In re Cornelius

48 N.Y.2d 1014 | NY | 1980

Lead Opinion

*1015OPINION OF THE COURT

Memorandum.

Pursuant to article VI (§ 22, subd f) of the New York Constitution and section 44 (subd 8, par [b]) of the Judiciary Law, this court initiated on December 19, 1979 a review, on its own motion, of whether Family Court Judge Raymond Cornelius should be suspended in consequence of a Federal indictment against him filed December 18, 1979. Judge Cornelius responded to the court in writing. The New York State Commission on Judicial Conduct, which was given notice and opportunity to make its views known to the court, has not responded.

In the exercise of our discretion at this preliminary phase of this matter, we conclude that it is inappropriate in these circumstances to impose the severe sanction of suspension from judicial duties merely upon the filing of this indictment. Further, it would be inappropriate and perhaps prejudicial and unfair to both Judge Cornelius and the Federal prosecution for interpretations or inferences to be drawn from the action of this court concerning this matter pending in Federal court. Thus, the majority refrains, for the most sensitive and judicious reasons, from responding with greater specificity to the dissenting opinion. This is, after all, a preliminary, temporary disposition, not unlike a bail or preliminary injunction application.

Finally, we note that even the dissenters vote for Judge Cornelius to continue receiving his judicial salary during the period of the suspension they would impose.

On balance, the public is better served in this matter by Judge Cornelius’ continued judicial service while he receives his salary. This is not to say that in an appropriate case that we would hesitate to suspend a Judge pursuant to article VI (§ 22, subd f) of the New York Constitution and section 44 (subd 8, par [b]) of the Judiciary Law.






Dissenting Opinion

Jasen and Jones, JJ.

(dissenting). We cannot agree with the determination made by the majority and are obliged to express our dissent.

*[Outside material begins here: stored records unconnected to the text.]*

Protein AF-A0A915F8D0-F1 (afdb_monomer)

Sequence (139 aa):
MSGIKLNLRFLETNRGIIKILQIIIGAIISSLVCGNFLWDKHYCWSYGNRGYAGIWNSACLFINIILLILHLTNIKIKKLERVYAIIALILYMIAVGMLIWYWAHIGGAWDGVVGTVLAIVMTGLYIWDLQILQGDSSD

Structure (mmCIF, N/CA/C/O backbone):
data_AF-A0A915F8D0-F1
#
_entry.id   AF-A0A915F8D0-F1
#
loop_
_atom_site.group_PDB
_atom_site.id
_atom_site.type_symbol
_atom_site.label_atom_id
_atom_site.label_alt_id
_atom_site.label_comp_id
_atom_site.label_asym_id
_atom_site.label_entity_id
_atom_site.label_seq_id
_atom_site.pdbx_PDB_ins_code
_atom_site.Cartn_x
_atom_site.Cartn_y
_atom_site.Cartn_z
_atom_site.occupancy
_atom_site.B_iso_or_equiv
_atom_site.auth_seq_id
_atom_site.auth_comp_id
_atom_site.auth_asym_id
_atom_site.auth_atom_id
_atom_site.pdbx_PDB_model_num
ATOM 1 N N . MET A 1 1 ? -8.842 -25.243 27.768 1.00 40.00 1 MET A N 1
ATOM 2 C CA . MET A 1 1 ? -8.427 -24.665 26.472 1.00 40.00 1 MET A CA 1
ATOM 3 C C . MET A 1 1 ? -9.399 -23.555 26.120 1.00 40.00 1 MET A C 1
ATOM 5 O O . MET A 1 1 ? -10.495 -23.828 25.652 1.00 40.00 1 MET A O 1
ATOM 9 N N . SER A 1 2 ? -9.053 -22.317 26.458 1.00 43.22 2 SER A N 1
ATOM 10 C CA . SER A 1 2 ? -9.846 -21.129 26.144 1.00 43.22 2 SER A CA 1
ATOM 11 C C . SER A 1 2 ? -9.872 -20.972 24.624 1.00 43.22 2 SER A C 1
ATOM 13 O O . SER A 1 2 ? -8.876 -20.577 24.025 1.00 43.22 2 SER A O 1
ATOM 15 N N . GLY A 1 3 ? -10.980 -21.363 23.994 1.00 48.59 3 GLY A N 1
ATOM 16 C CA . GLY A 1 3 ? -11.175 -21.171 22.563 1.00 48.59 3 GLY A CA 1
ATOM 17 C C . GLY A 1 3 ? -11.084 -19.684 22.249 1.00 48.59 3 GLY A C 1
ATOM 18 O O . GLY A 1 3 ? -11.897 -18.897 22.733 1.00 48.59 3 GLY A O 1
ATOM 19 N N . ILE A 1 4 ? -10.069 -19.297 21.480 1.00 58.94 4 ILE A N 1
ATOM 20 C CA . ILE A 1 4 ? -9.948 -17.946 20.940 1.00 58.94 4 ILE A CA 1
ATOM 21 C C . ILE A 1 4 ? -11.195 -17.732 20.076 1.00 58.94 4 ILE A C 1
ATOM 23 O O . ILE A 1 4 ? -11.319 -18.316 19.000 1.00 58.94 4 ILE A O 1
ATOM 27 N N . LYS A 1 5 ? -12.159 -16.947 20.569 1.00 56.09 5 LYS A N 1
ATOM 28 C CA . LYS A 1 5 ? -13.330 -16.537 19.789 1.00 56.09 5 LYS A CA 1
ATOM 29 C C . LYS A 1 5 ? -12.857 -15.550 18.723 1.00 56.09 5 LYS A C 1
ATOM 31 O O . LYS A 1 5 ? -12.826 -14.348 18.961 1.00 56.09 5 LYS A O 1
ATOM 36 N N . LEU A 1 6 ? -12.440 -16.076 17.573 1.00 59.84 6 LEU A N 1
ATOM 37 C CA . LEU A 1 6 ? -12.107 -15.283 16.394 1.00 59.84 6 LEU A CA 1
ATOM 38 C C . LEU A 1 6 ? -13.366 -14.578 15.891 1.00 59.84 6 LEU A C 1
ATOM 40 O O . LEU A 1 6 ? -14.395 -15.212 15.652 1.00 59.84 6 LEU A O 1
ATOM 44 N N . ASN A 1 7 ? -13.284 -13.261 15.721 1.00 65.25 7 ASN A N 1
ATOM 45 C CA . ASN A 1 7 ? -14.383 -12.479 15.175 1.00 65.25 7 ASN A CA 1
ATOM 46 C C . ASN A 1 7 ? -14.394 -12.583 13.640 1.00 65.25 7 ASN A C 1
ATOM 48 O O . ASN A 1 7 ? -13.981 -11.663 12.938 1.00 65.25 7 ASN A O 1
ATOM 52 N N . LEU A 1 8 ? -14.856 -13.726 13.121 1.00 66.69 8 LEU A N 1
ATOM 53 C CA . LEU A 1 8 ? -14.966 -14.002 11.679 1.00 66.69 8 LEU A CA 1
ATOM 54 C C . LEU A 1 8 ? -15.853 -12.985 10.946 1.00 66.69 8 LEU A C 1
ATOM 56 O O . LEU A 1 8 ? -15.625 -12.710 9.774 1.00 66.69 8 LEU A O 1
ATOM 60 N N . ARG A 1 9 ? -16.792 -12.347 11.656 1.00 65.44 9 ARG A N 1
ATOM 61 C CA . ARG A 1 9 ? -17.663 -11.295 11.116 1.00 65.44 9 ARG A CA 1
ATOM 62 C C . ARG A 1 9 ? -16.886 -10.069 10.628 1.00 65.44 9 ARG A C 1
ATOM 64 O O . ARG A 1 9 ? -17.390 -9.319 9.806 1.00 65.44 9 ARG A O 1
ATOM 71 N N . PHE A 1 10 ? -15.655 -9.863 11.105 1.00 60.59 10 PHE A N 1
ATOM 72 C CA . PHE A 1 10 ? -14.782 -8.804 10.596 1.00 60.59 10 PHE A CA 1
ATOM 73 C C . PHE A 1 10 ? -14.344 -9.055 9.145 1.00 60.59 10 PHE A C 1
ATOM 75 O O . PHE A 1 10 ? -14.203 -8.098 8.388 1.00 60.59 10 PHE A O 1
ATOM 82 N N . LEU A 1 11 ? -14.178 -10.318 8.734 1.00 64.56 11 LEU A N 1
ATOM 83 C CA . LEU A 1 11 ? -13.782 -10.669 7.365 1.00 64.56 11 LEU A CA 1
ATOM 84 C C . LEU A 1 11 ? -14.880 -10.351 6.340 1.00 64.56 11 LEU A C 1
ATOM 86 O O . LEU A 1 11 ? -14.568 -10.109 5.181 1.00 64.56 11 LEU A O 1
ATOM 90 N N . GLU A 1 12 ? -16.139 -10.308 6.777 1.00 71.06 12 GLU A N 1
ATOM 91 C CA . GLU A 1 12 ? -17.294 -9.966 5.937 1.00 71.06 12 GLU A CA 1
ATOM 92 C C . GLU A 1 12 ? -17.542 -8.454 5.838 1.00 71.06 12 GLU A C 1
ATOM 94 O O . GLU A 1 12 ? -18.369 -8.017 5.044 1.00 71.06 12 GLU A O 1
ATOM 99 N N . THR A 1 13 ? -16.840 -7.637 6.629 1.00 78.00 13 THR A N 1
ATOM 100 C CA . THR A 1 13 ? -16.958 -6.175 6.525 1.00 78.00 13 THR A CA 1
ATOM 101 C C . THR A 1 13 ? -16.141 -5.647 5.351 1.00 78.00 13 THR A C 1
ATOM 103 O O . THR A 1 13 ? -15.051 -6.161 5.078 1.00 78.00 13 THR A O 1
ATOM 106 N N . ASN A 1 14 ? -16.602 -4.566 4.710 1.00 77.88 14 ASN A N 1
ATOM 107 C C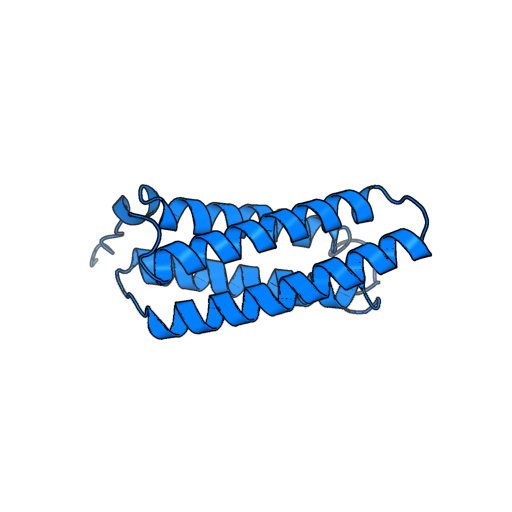A . ASN A 1 14 ? -15.878 -3.905 3.614 1.00 77.88 14 ASN A CA 1
ATOM 108 C C . ASN A 1 14 ? -14.422 -3.603 3.999 1.00 77.88 14 ASN A C 1
ATOM 110 O O . ASN A 1 14 ? -13.491 -3.783 3.215 1.00 77.88 14 ASN A O 1
ATOM 114 N N . ARG A 1 15 ? -14.203 -3.242 5.266 1.00 77.75 15 ARG A N 1
ATOM 115 C CA . ARG A 1 15 ? -12.875 -2.976 5.814 1.00 77.75 15 ARG A CA 1
ATOM 116 C C . ARG A 1 15 ? -11.980 -4.215 5.919 1.00 77.75 15 ARG A C 1
ATOM 118 O O . ARG A 1 15 ? -10.782 -4.128 5.647 1.00 77.75 15 ARG A O 1
ATOM 125 N N . GLY A 1 16 ? -12.537 -5.358 6.315 1.00 79.81 16 GLY A N 1
ATOM 126 C CA . GLY A 1 16 ? -11.814 -6.632 6.338 1.00 79.81 16 GLY A CA 1
ATOM 127 C C . GLY A 1 16 ? -11.356 -7.038 4.938 1.00 79.81 16 GLY A C 1
ATOM 128 O O . GLY A 1 16 ? -10.191 -7.391 4.749 1.00 79.81 16 GLY A O 1
ATOM 129 N N . ILE A 1 17 ? -12.241 -6.883 3.950 1.00 83.12 17 ILE A N 1
ATOM 130 C CA . ILE A 1 17 ? -11.959 -7.164 2.536 1.00 83.1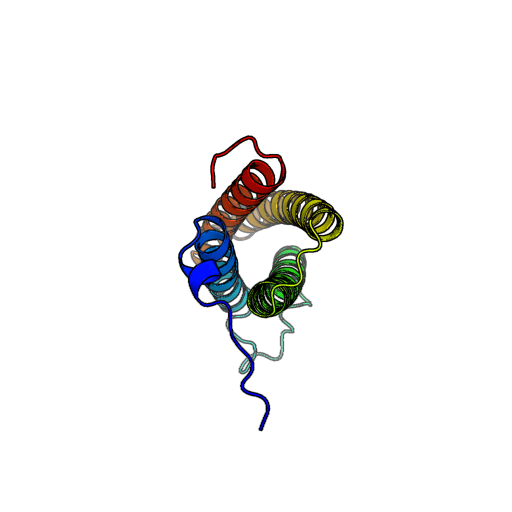2 17 ILE A CA 1
ATOM 131 C C . ILE A 1 17 ? -10.833 -6.262 2.014 1.00 83.12 17 ILE A C 1
ATOM 133 O O . ILE A 1 17 ? -9.884 -6.760 1.408 1.00 83.12 17 ILE A O 1
ATOM 137 N N . ILE A 1 18 ? -10.874 -4.957 2.304 1.00 86.69 18 ILE A N 1
ATOM 138 C CA . ILE A 1 18 ? -9.823 -4.014 1.885 1.00 86.69 18 ILE A CA 1
ATOM 139 C C . ILE A 1 18 ? -8.462 -4.396 2.475 1.00 86.69 18 ILE A C 1
ATOM 141 O O . ILE A 1 18 ? -7.467 -4.414 1.749 1.00 86.69 18 ILE A O 1
ATOM 145 N N . LYS A 1 19 ? -8.397 -4.771 3.760 1.00 85.50 19 LYS A N 1
ATOM 146 C CA . LYS A 1 19 ? -7.137 -5.222 4.376 1.00 85.50 19 LYS A CA 1
ATOM 147 C C . LYS A 1 19 ? -6.603 -6.505 3.741 1.00 85.50 19 LYS A C 1
ATOM 149 O O . LYS A 1 19 ? -5.398 -6.615 3.528 1.00 85.50 19 LYS A O 1
ATOM 154 N N . ILE A 1 20 ? -7.474 -7.455 3.399 1.00 86.44 20 ILE A N 1
ATOM 155 C CA . ILE A 1 20 ? -7.072 -8.676 2.686 1.00 86.44 20 ILE A CA 1
ATOM 156 C C . ILE A 1 20 ? -6.528 -8.336 1.295 1.00 86.44 20 ILE A C 1
ATOM 158 O O . ILE A 1 20 ? -5.465 -8.830 0.924 1.00 86.44 20 ILE A O 1
ATOM 162 N N . LEU A 1 21 ? -7.206 -7.461 0.547 1.00 86.94 21 LEU A N 1
ATOM 163 C CA . LEU A 1 21 ? -6.752 -7.014 -0.773 1.00 86.94 21 LEU A CA 1
ATOM 164 C C . LEU A 1 21 ? -5.379 -6.337 -0.702 1.00 86.94 21 LEU A C 1
ATOM 166 O O . LEU A 1 21 ? -4.502 -6.661 -1.501 1.00 86.94 21 LEU A O 1
ATOM 170 N N . GLN A 1 22 ? -5.158 -5.470 0.291 1.00 88.06 22 GLN A N 1
ATOM 171 C CA . GLN A 1 22 ? -3.850 -4.858 0.538 1.00 88.06 22 GLN A CA 1
ATOM 172 C C . GLN A 1 22 ? -2.770 -5.918 0.816 1.00 88.06 22 GLN A C 1
ATOM 174 O O . GLN A 1 22 ? -1.658 -5.809 0.309 1.00 88.06 22 GLN A O 1
ATOM 179 N N . ILE A 1 23 ? -3.068 -6.974 1.579 1.00 88.88 23 ILE A N 1
ATOM 180 C CA . ILE A 1 23 ? -2.096 -8.049 1.850 1.00 88.88 23 ILE A CA 1
ATOM 181 C C . ILE A 1 23 ? -1.782 -8.848 0.579 1.00 88.88 23 ILE A C 1
ATOM 183 O O . ILE A 1 23 ? -0.611 -9.084 0.290 1.00 88.88 23 ILE A O 1
ATOM 187 N N . ILE A 1 24 ? -2.797 -9.242 -0.195 1.00 89.31 24 ILE A N 1
ATOM 188 C CA . ILE A 1 24 ? -2.613 -10.038 -1.419 1.00 89.31 24 ILE A CA 1
ATOM 189 C C . ILE A 1 24 ? -1.805 -9.254 -2.455 1.00 89.31 24 ILE A C 1
ATOM 191 O O . ILE A 1 24 ? -0.817 -9.760 -2.985 1.00 89.31 24 ILE A O 1
ATOM 195 N N . ILE A 1 25 ? -2.184 -8.002 -2.715 1.00 87.25 25 ILE A N 1
ATOM 196 C CA . ILE A 1 25 ? -1.474 -7.154 -3.676 1.00 87.25 25 ILE A CA 1
ATOM 197 C C . ILE A 1 25 ? -0.064 -6.847 -3.170 1.00 87.25 25 ILE A C 1
ATOM 199 O O . ILE A 1 25 ? 0.887 -6.901 -3.947 1.00 87.25 25 ILE A O 1
ATOM 203 N N . GLY A 1 26 ? 0.099 -6.612 -1.865 1.00 84.62 26 GLY A N 1
ATOM 204 C CA . GLY A 1 26 ? 1.410 -6.411 -1.252 1.00 84.62 26 GLY A CA 1
ATOM 205 C C . GLY A 1 26 ? 2.313 -7.624 -1.437 1.00 84.62 26 GLY A C 1
ATOM 206 O O . GLY A 1 26 ? 3.481 -7.470 -1.785 1.00 84.62 26 GLY A O 1
ATOM 207 N N . ALA A 1 27 ? 1.777 -8.836 -1.294 1.00 84.44 27 ALA A N 1
ATOM 208 C CA . ALA A 1 27 ? 2.537 -10.060 -1.512 1.00 84.44 27 ALA A CA 1
ATOM 209 C C . ALA A 1 27 ? 2.985 -10.179 -2.975 1.00 84.44 27 ALA A C 1
ATOM 211 O O . ALA A 1 27 ? 4.156 -10.453 -3.229 1.00 84.44 27 ALA A O 1
ATOM 212 N N . ILE A 1 28 ? 2.093 -9.887 -3.929 1.00 85.06 28 ILE A N 1
ATOM 213 C CA . ILE A 1 28 ? 2.411 -9.900 -5.365 1.00 85.06 28 ILE A CA 1
ATOM 214 C C . ILE A 1 28 ? 3.503 -8.874 -5.694 1.00 85.06 28 ILE A C 1
ATOM 216 O O . ILE A 1 28 ? 4.460 -9.211 -6.388 1.00 85.06 28 ILE A O 1
ATOM 220 N N . ILE A 1 29 ? 3.410 -7.645 -5.172 1.00 81.56 29 ILE A N 1
ATOM 221 C CA . ILE A 1 29 ? 4.438 -6.613 -5.376 1.00 81.56 29 ILE A CA 1
ATOM 222 C C . ILE A 1 29 ? 5.777 -7.078 -4.796 1.00 81.56 29 ILE A C 1
ATOM 224 O O . ILE A 1 29 ? 6.798 -6.963 -5.471 1.00 81.56 29 ILE A O 1
ATOM 228 N N . SER A 1 30 ? 5.793 -7.652 -3.589 1.00 79.06 30 SER A N 1
ATOM 229 C CA . SER A 1 30 ? 7.023 -8.196 -3.003 1.00 79.06 30 SER A CA 1
ATOM 230 C C . SER A 1 30 ? 7.602 -9.328 -3.852 1.00 79.06 30 SER A C 1
ATOM 232 O O . SER A 1 30 ? 8.812 -9.369 -4.035 1.00 79.06 30 SER A O 1
ATOM 234 N N . SER A 1 31 ? 6.779 -10.205 -4.429 1.00 75.31 31 SER A N 1
ATOM 235 C CA . SER A 1 31 ? 7.250 -11.254 -5.342 1.00 75.31 31 SER A CA 1
ATOM 236 C C . SER A 1 31 ? 7.771 -10.707 -6.673 1.00 75.31 31 SER A C 1
ATOM 238 O O . SER A 1 31 ? 8.749 -11.232 -7.186 1.00 75.31 31 SER A O 1
ATOM 240 N N . LEU A 1 32 ? 7.172 -9.653 -7.232 1.00 74.25 32 LEU A N 1
ATOM 241 C CA . LEU A 1 32 ? 7.628 -9.041 -8.488 1.00 74.25 32 LEU A CA 1
ATOM 242 C C . LEU A 1 32 ? 8.915 -8.234 -8.302 1.00 74.25 32 LEU A C 1
ATOM 244 O O . LEU A 1 32 ? 9.821 -8.301 -9.127 1.00 74.25 32 LEU A O 1
ATOM 248 N N . VAL A 1 33 ? 9.008 -7.481 -7.205 1.00 68.62 33 VAL A N 1
ATOM 249 C CA . VAL A 1 33 ? 10.176 -6.650 -6.892 1.00 68.62 33 VAL A CA 1
ATOM 250 C C . VAL A 1 33 ? 11.328 -7.500 -6.328 1.00 68.62 33 VAL A C 1
ATOM 252 O O . VAL A 1 33 ? 12.485 -7.177 -6.583 1.00 68.62 33 VAL A O 1
ATOM 255 N N . CYS A 1 34 ? 11.034 -8.614 -5.638 1.00 65.25 34 CYS A N 1
ATOM 256 C CA . CYS A 1 34 ? 12.017 -9.564 -5.090 1.00 65.25 34 CYS A CA 1
ATOM 257 C C . CYS A 1 34 ? 11.989 -10.958 -5.750 1.00 65.25 34 CYS A C 1
ATOM 259 O O . CYS A 1 34 ? 12.238 -11.955 -5.067 1.00 65.25 34 CYS A O 1
ATOM 261 N N . GLY A 1 35 ? 11.722 -11.055 -7.056 1.00 53.44 35 GLY A N 1
ATOM 262 C CA . GLY A 1 35 ? 11.545 -12.334 -7.770 1.00 53.44 35 GLY A CA 1
ATOM 263 C C . GLY A 1 35 ? 12.655 -13.378 -7.584 1.00 53.44 35 GLY A C 1
ATOM 264 O O . GLY A 1 35 ? 12.378 -14.570 -7.682 1.00 53.44 35 GLY A O 1
ATOM 265 N N . ASN A 1 36 ? 13.874 -12.971 -7.208 1.00 52.72 36 ASN A N 1
ATOM 266 C CA . ASN A 1 36 ? 15.014 -13.878 -7.032 1.00 52.72 36 ASN A CA 1
ATOM 267 C C . ASN A 1 36 ? 15.535 -13.989 -5.584 1.00 52.72 36 ASN A C 1
ATOM 269 O O . ASN A 1 36 ? 16.725 -14.229 -5.392 1.00 52.72 36 ASN A O 1
ATOM 273 N N . PHE A 1 37 ? 14.682 -13.875 -4.553 1.00 45.31 37 PHE A N 1
ATOM 274 C CA . PHE A 1 37 ? 15.107 -14.007 -3.140 1.00 45.31 37 PHE A CA 1
ATOM 275 C C . PHE A 1 37 ? 15.894 -15.301 -2.825 1.00 45.31 37 PHE A C 1
ATOM 277 O O . PHE A 1 37 ? 16.720 -15.308 -1.918 1.00 45.31 37 PHE A O 1
ATOM 284 N N . LEU A 1 38 ? 15.656 -16.387 -3.573 1.00 43.81 38 LEU A N 1
ATOM 285 C CA . LEU A 1 38 ? 16.301 -17.693 -3.369 1.00 43.81 38 LEU A CA 1
ATOM 286 C C . LEU A 1 38 ? 17.456 -18.009 -4.334 1.00 43.81 38 LEU A C 1
ATOM 288 O O . LEU A 1 38 ? 18.213 -18.934 -4.052 1.00 43.81 38 LEU A O 1
ATOM 292 N N . TRP A 1 39 ? 17.596 -17.286 -5.451 1.00 44.09 39 TRP A N 1
ATOM 293 C CA . TRP A 1 39 ? 18.471 -17.709 -6.559 1.00 44.09 39 TRP A CA 1
ATOM 294 C C . TRP A 1 39 ? 19.526 -16.682 -6.986 1.00 44.09 39 TRP A C 1
ATOM 296 O O . TRP A 1 39 ? 20.543 -17.097 -7.534 1.00 44.09 39 TRP A O 1
ATOM 306 N N . ASP A 1 40 ? 19.366 -15.387 -6.681 1.00 45.62 40 ASP A N 1
ATOM 307 C CA . ASP A 1 40 ? 20.403 -14.384 -6.958 1.00 45.62 40 ASP A CA 1
ATOM 308 C C . ASP A 1 40 ? 20.979 -13.767 -5.684 1.00 45.62 40 ASP A C 1
ATOM 310 O O . ASP A 1 40 ? 20.266 -13.334 -4.782 1.00 45.62 40 ASP A O 1
ATOM 314 N N . LYS A 1 41 ? 22.310 -13.628 -5.665 1.00 46.06 41 LYS A N 1
ATOM 315 C CA . LYS A 1 41 ? 23.097 -12.939 -4.623 1.00 46.06 41 LYS A CA 1
ATOM 316 C C . LYS A 1 41 ? 22.903 -11.414 -4.613 1.00 46.06 41 LYS A C 1
ATOM 318 O O . LYS A 1 41 ? 23.604 -10.700 -3.896 1.00 46.06 41 LYS A O 1
ATOM 323 N N . HIS A 1 42 ? 21.972 -10.904 -5.411 1.00 49.62 42 HIS A N 1
ATOM 324 C CA . HIS A 1 42 ? 21.630 -9.496 -5.475 1.00 49.62 42 HIS A CA 1
ATOM 325 C C . HIS A 1 42 ? 20.483 -9.227 -4.510 1.00 49.62 42 HIS A C 1
ATOM 327 O O . HIS A 1 42 ? 19.320 -9.487 -4.806 1.00 49.62 42 HIS A O 1
ATOM 333 N N . TYR A 1 43 ? 20.824 -8.721 -3.325 1.00 52.78 43 TYR A N 1
ATOM 334 C CA . TYR A 1 43 ? 19.847 -8.342 -2.314 1.00 52.78 43 TYR A CA 1
ATOM 335 C C . TYR A 1 43 ? 18.775 -7.453 -2.953 1.00 52.78 43 TYR A C 1
ATOM 337 O O . TYR A 1 43 ? 19.085 -6.388 -3.490 1.00 52.78 43 TYR A O 1
ATOM 345 N N . CYS A 1 44 ? 17.508 -7.864 -2.844 1.00 56.62 44 CYS A N 1
ATOM 346 C CA . CYS A 1 44 ? 16.336 -7.097 -3.286 1.00 56.62 44 CYS A CA 1
ATOM 347 C C . CYS A 1 44 ? 16.332 -5.646 -2.739 1.00 56.62 44 CYS A C 1
ATOM 349 O O . CYS A 1 44 ? 15.670 -4.754 -3.257 1.00 56.62 44 CYS A O 1
ATOM 351 N N . TRP A 1 45 ? 17.119 -5.411 -1.687 1.00 53.69 45 TRP A N 1
ATOM 352 C CA . TRP A 1 45 ? 17.257 -4.166 -0.942 1.00 53.69 45 TRP A CA 1
ATOM 353 C C . TRP A 1 45 ? 18.448 -3.306 -1.405 1.00 53.69 45 TRP A C 1
ATOM 355 O O . TRP A 1 45 ? 18.649 -2.217 -0.880 1.00 53.69 45 TRP A O 1
ATOM 365 N N . SER A 1 46 ? 19.250 -3.778 -2.368 1.00 51.59 46 SER A N 1
ATOM 366 C CA . SER A 1 46 ? 20.529 -3.160 -2.749 1.00 51.59 46 SER A CA 1
ATOM 367 C C . SER A 1 46 ? 20.484 -2.344 -4.048 1.00 51.59 46 SER A C 1
ATOM 369 O O . SER A 1 46 ? 21.439 -1.620 -4.320 1.00 51.59 46 SER A O 1
ATOM 371 N N . TYR A 1 47 ? 19.409 -2.413 -4.844 1.00 54.72 47 TYR A N 1
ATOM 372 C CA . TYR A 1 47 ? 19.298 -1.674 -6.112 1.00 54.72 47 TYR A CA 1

The decision of this court must be based exclusively on the facial charges alleged in the indictment, to wit, that Judge *1016Cornelius conspired with others to "suborn perjury, fabricate evidence and materials and introduce at State proceedings knowingly false, misleading and perjured testimony”. The Judge is not charged with having engineered the subornation or fabrication of testimony, but rather, as prosecutor, with having offered such testimony in evidence after having been alerted by an investigator in the prosecutor’s office, the Federal Bureau of Investigation and others to its origin and falsity.

We recognize that the time-honored and salutary presumption of innocence obtains as far as the individual charged is concerned until there has been a conviction. We are similarly fully conscious that the charges now leveled at the Judge may be dismissed before trial or on trial prove to be wholly unsubstantiated. Nonetheless, we cannot ignore or disregard the fact that a Federal Grand Jury on presentation of the United States Attorney has returned an indictment. In this circumstance, in our opinion, assurance in the public interest that the judiciary shall be beyond even the appearance of impropriety requires the subordination of the personal interest of any individual Judge. Distressing as that may prove to be, upholding the integrity of the Bench permits no less.

Because, however, at this stage there have been charges only and neither their proof nor possible explanation has been subjected to examination, we would be opposed to any cessation of judicial compensation. To us suspension from exercising the powers of his office would not be predicated on any prediction or estimate of the Judge’s individual guilt but rather would be dictated by overriding considerations of demanding public interest. In our view, therefore, the imposition of any penalty at this time would be inappropriate. That Judge Cornelius would be receiving full compensation during a period of perhaps several months when he would be rendering no judicial service should not be considered an unsuitable use of public funds; it would rather be the legitimate price the public must pay if it is to be assured that a member of the judiciary shall not be permitted to continue to exercise the powers of his office when charges of the nature here involved are filed against him, even though there has yet been no substantiation of them.

Chief Judge Cooke and Judges Gabrielli, Wachtler, Fuchsberg and Meyer concur in memorandum; Judges Jasen *1017and Jones dissent and vote for suspension in another memorandum.

On the court’s own motion, it is determined that Honorable Raymond E. Cornelius not be suspended from his office of Judge of the Family Court of the State of New York, Monroe County.